If I should get him a friend, does anyone have advice on bonding them? I've only done this with gerbils before and I used a split cage method. I really need it to go well as, having come back from travelling, I live with parents and there is just practically no room to house another guinea pig separately long term, if this goes wrong. There's already 3 brothers and 2 giant breed dogs lol. Any advice would be great, and sorry for the long ramble, I just get so excited by a new pet arrival.


----------



## wind1 (Oct 24, 2010)

There is some very good advice on this forum re bonding. I have bonded quite a few pairs of boars in the past and only ever had one pair that did not work out. Good luck.
https://www.theguineapigforum.co.uk/forums/behaviour-and-bonding.21/


----------



## Squidgypigs (Jul 6, 2017)

You probably have a friend for him by now but...
with adult boars either a baby boar or much older boar companion usually works best. This ensures that they're not both having major hormonal moments at the same time.

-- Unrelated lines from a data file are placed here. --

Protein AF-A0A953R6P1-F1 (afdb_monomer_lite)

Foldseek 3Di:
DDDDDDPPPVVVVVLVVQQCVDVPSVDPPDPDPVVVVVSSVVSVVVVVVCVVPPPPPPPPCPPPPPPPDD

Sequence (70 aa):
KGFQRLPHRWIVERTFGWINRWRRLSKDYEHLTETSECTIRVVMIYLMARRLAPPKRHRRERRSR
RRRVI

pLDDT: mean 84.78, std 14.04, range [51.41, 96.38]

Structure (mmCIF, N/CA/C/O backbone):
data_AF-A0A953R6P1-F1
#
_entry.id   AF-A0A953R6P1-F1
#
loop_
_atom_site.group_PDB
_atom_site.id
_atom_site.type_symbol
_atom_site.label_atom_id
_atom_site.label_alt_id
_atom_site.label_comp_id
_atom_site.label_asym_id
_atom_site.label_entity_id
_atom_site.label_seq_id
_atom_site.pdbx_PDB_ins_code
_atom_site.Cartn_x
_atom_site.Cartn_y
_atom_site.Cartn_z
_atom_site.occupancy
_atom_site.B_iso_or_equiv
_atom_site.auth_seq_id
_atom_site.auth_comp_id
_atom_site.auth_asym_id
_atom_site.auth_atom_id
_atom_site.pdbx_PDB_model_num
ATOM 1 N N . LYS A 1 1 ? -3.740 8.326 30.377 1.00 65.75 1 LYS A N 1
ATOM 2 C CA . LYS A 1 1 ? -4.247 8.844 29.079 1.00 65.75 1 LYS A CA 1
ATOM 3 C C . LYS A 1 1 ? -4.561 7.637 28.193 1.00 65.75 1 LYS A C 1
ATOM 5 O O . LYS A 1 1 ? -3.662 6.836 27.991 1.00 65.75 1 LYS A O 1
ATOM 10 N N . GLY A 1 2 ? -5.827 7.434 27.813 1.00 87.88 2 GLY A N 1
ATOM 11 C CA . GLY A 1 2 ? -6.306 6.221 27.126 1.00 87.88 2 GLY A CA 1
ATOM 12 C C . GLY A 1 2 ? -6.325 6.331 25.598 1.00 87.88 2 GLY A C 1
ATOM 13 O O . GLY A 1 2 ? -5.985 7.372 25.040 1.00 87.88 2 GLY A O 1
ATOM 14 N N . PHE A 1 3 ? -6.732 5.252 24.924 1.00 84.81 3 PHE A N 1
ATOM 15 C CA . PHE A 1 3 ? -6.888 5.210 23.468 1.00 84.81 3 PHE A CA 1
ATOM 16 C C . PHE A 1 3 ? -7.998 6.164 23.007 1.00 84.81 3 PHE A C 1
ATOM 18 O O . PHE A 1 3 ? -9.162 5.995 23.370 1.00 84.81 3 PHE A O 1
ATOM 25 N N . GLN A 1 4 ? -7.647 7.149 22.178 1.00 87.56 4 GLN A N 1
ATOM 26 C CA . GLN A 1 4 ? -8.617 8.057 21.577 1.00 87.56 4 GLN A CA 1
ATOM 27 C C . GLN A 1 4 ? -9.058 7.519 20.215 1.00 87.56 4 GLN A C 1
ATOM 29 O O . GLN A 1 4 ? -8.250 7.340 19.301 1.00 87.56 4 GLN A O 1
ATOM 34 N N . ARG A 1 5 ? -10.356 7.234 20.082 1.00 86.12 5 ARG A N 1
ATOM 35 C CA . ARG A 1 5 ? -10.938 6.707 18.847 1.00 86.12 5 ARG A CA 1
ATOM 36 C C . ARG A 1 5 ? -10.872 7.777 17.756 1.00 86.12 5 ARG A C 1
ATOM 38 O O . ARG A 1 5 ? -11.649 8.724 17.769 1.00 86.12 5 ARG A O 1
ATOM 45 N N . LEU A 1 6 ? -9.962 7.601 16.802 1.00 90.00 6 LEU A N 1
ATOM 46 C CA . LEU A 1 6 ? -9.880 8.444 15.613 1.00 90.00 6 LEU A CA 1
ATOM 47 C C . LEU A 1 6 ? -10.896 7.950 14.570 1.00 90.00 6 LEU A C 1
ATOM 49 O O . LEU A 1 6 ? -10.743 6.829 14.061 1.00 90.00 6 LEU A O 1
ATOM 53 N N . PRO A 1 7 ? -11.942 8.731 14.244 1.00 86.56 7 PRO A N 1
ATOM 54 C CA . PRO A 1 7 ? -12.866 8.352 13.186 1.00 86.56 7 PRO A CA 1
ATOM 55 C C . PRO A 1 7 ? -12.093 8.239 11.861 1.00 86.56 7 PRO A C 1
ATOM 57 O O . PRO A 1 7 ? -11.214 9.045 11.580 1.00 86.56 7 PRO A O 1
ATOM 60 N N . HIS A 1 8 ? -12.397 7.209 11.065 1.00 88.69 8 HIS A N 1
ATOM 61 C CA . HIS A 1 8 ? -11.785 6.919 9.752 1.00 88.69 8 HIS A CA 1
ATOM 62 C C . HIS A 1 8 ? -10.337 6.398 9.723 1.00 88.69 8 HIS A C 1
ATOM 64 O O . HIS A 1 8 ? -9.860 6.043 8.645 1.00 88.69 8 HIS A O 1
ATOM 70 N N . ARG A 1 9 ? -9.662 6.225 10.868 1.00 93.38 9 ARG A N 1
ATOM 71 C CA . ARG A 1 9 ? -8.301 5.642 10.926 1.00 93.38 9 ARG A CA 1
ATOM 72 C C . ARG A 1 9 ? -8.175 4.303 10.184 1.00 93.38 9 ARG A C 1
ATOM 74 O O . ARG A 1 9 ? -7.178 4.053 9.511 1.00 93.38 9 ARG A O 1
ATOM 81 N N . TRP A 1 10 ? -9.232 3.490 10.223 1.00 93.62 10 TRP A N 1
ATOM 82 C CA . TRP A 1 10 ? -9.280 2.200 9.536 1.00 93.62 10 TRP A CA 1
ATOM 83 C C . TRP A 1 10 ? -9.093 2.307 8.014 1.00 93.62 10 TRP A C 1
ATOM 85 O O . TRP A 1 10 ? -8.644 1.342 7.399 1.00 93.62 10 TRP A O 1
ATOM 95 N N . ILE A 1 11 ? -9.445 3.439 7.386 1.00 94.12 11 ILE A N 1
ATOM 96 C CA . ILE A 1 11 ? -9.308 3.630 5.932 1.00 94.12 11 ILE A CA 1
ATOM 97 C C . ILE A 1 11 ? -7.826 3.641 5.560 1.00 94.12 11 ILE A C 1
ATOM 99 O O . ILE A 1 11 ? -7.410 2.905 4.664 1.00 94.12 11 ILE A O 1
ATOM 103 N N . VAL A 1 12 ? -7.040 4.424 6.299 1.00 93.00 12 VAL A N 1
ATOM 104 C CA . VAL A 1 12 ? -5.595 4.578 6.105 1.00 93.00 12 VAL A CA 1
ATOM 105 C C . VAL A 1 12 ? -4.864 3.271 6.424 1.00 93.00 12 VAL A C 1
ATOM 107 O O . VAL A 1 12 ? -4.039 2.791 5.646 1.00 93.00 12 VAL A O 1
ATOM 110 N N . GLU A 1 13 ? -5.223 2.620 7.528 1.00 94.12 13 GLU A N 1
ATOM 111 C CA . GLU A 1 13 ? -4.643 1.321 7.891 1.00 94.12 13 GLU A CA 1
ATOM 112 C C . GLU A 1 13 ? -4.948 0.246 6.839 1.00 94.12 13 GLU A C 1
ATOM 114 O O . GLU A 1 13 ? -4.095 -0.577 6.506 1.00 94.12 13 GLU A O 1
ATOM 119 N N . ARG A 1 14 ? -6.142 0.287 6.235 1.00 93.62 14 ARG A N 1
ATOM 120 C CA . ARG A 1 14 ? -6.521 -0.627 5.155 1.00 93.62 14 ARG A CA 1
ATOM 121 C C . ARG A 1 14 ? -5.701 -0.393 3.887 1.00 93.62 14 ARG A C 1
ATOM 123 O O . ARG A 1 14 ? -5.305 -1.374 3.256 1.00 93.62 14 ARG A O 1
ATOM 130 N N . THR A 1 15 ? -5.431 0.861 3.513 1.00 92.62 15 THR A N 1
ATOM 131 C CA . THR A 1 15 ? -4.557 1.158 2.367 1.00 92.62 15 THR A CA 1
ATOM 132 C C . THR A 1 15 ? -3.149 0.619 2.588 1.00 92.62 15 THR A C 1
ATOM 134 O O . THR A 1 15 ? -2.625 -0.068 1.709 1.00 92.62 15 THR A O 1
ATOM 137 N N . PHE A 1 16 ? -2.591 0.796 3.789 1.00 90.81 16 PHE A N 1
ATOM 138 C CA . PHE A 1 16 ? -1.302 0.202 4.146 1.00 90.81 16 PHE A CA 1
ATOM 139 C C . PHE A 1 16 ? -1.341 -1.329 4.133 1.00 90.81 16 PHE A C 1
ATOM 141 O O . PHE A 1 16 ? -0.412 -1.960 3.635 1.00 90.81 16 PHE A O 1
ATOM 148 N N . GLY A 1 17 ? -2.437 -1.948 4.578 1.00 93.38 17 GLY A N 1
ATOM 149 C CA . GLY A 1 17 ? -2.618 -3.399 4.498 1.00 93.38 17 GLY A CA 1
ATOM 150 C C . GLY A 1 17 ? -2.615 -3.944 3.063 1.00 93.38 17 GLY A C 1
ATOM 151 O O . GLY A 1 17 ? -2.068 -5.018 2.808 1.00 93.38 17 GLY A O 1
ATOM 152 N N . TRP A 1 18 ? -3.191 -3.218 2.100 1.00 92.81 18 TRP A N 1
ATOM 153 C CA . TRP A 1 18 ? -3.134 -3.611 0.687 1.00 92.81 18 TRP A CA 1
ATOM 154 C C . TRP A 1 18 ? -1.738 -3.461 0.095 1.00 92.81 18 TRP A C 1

As for bonding you need to introduce them in neutral space (so not either of their cages) with lots of room and some tasty food . Ensure they have two of everything (2 bowls etc) and any pigloos or houses have two exits so that nobody feels trapped. Separate if blood or serious injury occurs. There will be chasing and humping. Keep an eye on then during bonding and good luck .


----------



## tabelmabel (Oct 18, 2013)

A baby would definitely be your safest bet with an adult boar. Head over to the guinea pig forum. They will tell you all you need to know!


----------